One version that tends to get overlooked is Philharmonia Orchestra/Carlo Maria *Giulini* (EMI) which can purchased with his legendary recording of the 6th Symphony. Plenty of feeling in this version and Giulini was one of best romantic conductors.

My favourite of all time is *Svetlanov* with Russian State Symphony Orchestra (MEL). All course there is a play off with the sound. The usual low frequencies do tend to suffer but the mid and upper ranges are acceptable and I think better than the Stokowski recording.

My second favourite would be *Maazel* /New Philharmonia Orchestra. Sonics are quite something and alot better than the Svetlanov.

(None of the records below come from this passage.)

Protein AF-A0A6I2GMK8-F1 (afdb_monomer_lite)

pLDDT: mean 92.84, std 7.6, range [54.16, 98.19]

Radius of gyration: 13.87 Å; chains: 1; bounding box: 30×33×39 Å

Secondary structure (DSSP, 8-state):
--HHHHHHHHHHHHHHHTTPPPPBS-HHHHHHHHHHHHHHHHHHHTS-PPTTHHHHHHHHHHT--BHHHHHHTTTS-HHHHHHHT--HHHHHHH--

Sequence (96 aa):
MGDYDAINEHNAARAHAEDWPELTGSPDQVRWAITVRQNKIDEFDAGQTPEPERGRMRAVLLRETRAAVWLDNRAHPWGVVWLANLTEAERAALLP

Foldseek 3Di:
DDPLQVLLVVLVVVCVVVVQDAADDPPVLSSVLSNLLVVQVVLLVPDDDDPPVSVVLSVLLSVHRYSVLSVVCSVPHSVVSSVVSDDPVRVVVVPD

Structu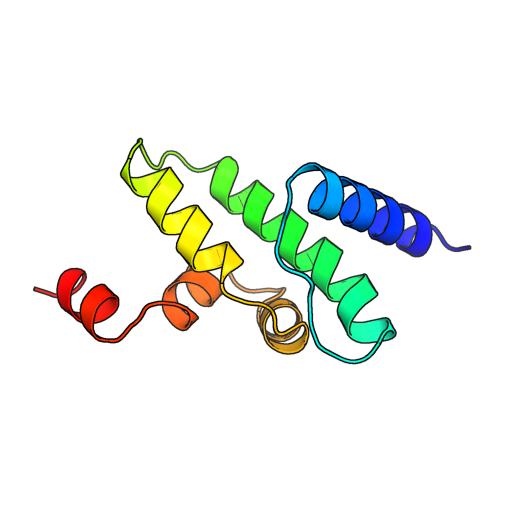re (mmCIF, N/CA/C/O backbone):
data_AF-A0A6I2GMK8-F1
#
_entry.id   AF-A0A6I2GMK8-F1
#
loop_
_atom_site.group_PDB
_atom_site.id
_atom_site.type_symbol
_atom_site.label_atom_id
_atom_site.label_alt_id
_atom_site.label_comp_id
_atom_site.label_asym_id
_atom_site.label_entity_id
_atom_site.label_seq_id
_atom_site.pdbx_PDB_ins_code
_atom_site.Cartn_x
_atom_site.Cartn_y
_atom_site.Cartn_z
_atom_site.occupancy
_atom_site.B_iso_or_equiv
_atom_site.auth_seq_id
_atom_site.auth_comp_id
_atom_site.auth_asym_id
_atom_site.auth_atom_id
_atom_site.pdbx_PDB_model_num
ATOM 1 N N . MET A 1 1 ? -6.087 12.368 21.523 1.00 54.28 1 MET A N 1
ATOM 2 C CA . MET A 1 1 ? -5.455 12.144 20.216 1.00 54.28 1 MET A CA 1
ATOM 3 C C . MET A 1 1 ? -4.061 11.636 20.513 1.00 54.28 1 MET A C 1
ATOM 5 O O . MET A 1 1 ? -3.287 12.376 21.108 1.00 54.28 1 MET A O 1
ATOM 9 N N . GLY A 1 2 ? -3.836 10.339 20.322 1.00 73.06 2 GLY A N 1
ATOM 10 C CA . GLY A 1 2 ? -2.536 9.717 20.586 1.00 73.06 2 GLY A CA 1
ATOM 11 C C . GLY A 1 2 ? -1.580 9.921 19.413 1.00 73.06 2 GLY A C 1
ATOM 12 O O . GLY A 1 2 ? -2.018 10.269 18.319 1.00 73.06 2 GLY A O 1
ATOM 13 N N . ASP A 1 3 ? -0.290 9.652 19.613 1.00 74.56 3 ASP A N 1
ATOM 14 C CA . ASP A 1 3 ? 0.747 9.824 18.580 1.00 74.56 3 ASP A CA 1
ATOM 15 C C . ASP A 1 3 ? 0.426 9.065 17.274 1.00 74.56 3 ASP A C 1
ATOM 17 O O . ASP A 1 3 ? 0.738 9.529 16.179 1.00 74.56 3 ASP A O 1
ATOM 21 N N . TYR A 1 4 ? -0.273 7.927 17.368 1.00 84.31 4 TYR A N 1
ATOM 22 C CA . TYR A 1 4 ? -0.698 7.140 16.207 1.00 84.31 4 TYR A CA 1
ATOM 23 C C . TYR A 1 4 ? -1.866 7.753 15.421 1.00 84.31 4 TYR A C 1
ATOM 25 O O . TYR A 1 4 ? -1.968 7.505 14.221 1.00 84.31 4 TYR A O 1
ATOM 33 N N . ASP A 1 5 ? -2.730 8.556 16.051 1.00 86.38 5 ASP A N 1
ATOM 34 C CA . ASP A 1 5 ? -3.849 9.206 15.354 1.00 86.38 5 ASP A CA 1
ATOM 35 C C . ASP A 1 5 ? -3.316 10.239 14.356 1.00 86.38 5 ASP A C 1
ATOM 37 O O . ASP A 1 5 ? -3.697 10.226 13.188 1.00 86.38 5 ASP A O 1
ATOM 41 N N . ALA A 1 6 ? -2.347 11.053 14.786 1.00 90.38 6 ALA A N 1
ATOM 42 C CA . ALA A 1 6 ? -1.705 12.056 13.940 1.00 90.38 6 ALA A CA 1
ATOM 43 C C . ALA A 1 6 ? -0.960 11.427 12.747 1.00 90.38 6 ALA A C 1
ATOM 45 O O . ALA A 1 6 ? -1.022 11.947 11.633 1.00 90.38 6 ALA A O 1
ATOM 46 N N . ILE A 1 7 ? -0.291 10.286 12.954 1.00 91.44 7 ILE A N 1
ATOM 47 C CA . ILE A 1 7 ? 0.381 9.545 11.874 1.00 91.44 7 ILE A CA 1
ATOM 48 C C . ILE A 1 7 ? -0.642 9.029 10.855 1.00 91.44 7 ILE A C 1
ATOM 50 O O . ILE A 1 7 ? -0.446 9.179 9.649 1.00 91.44 7 ILE A O 1
ATOM 54 N N . ASN A 1 8 ? -1.744 8.444 11.326 1.00 90.69 8 ASN A N 1
ATOM 55 C CA . ASN A 1 8 ? -2.783 7.916 10.445 1.00 90.69 8 ASN A CA 1
ATOM 56 C C . ASN A 1 8 ? -3.471 9.035 9.647 1.00 90.69 8 ASN A C 1
ATOM 58 O O . ASN A 1 8 ? -3.717 8.863 8.455 1.00 90.69 8 ASN A O 1
ATOM 62 N N . GLU A 1 9 ? -3.736 10.186 10.268 1.00 91.75 9 GLU A N 1
ATOM 63 C CA . GLU A 1 9 ? -4.291 11.366 9.592 1.00 91.75 9 GLU A CA 1
ATOM 64 C C . GLU A 1 9 ? -3.331 11.937 8.543 1.00 91.75 9 GLU A C 1
ATOM 66 O O . GLU A 1 9 ? -3.749 12.224 7.420 1.00 91.75 9 GLU A O 1
ATOM 71 N N . HIS A 1 10 ? -2.038 12.043 8.865 1.00 94.00 10 HIS A N 1
ATOM 72 C CA . HIS A 1 10 ? -1.018 12.477 7.911 1.00 94.00 10 HIS A CA 1
ATOM 73 C C . HIS A 1 10 ? -0.955 11.550 6.688 1.00 94.00 10 HIS A C 1
ATOM 75 O O . HIS A 1 10 ? -0.992 12.016 5.547 1.00 94.00 10 HIS A O 1
ATOM 81 N N . ASN A 1 11 ? -0.927 10.235 6.916 1.00 95.12 11 ASN A N 1
ATOM 82 C CA . ASN A 1 11 ? -0.897 9.244 5.842 1.00 95.12 11 ASN A CA 1
ATOM 83 C C . ASN A 1 11 ? -2.198 9.228 5.028 1.00 95.12 11 ASN A C 1
ATOM 85 O O . ASN A 1 11 ? -2.161 9.011 3.818 1.00 95.12 11 ASN A O 1
ATOM 89 N N . ALA A 1 12 ? -3.344 9.505 5.656 1.00 93.31 12 ALA A N 1
ATOM 90 C CA . ALA A 1 12 ? -4.609 9.664 4.947 1.00 93.31 12 ALA A CA 1
ATOM 91 C C . ALA A 1 12 ? -4.610 10.893 4.031 1.00 93.31 12 ALA A C 1
ATOM 93 O O . ALA A 1 12 ? -4.990 10.784 2.865 1.00 93.31 12 ALA A O 1
ATOM 94 N N . ALA A 1 13 ? -4.124 12.036 4.521 1.00 94.62 13 ALA A N 1
ATOM 95 C CA . ALA A 1 13 ? -3.984 13.247 3.719 1.00 94.62 13 ALA A CA 1
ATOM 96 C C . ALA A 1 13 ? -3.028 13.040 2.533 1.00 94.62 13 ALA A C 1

If you want one with modern sound go for Antonio Pappano (EMI/warner). Its an acceptable performance but the sound is super quality


----------



## MusicSybarite (Aug 17, 2017)

Pchai said:


> Riccardo Muti and the Philadelphia Orchestra. They build the climaxes well. The parts are clearly stated, I think a lot of conductors miss much by making the melody too prominent. Tchaikovsky's harmonies often added to the excitement by the the interesting rhythms they offered. This performance plays the romantic middle section flawlessly and lets the beast loose in the hellish torment sections. And yet, Muti never lets the rubatos of the "melody" get ahead of the underlying harmonies, as too many conductors do. Chaos is controlled, and therefore it is quite powerful.


The last section is ruined because of the conductor's rush. It was a real disappointment when I heard it. All the tension and drama got lost. Those last chords have to be accentuated as much as possible, like a cataclysm.


----------



## Bill Cooke (May 20, 2017)

I just sampled a bunch of different versions on Spotify and Igor Markevitch on DG really stood out. It's one of the most exciting renditions I've ever heard.


----------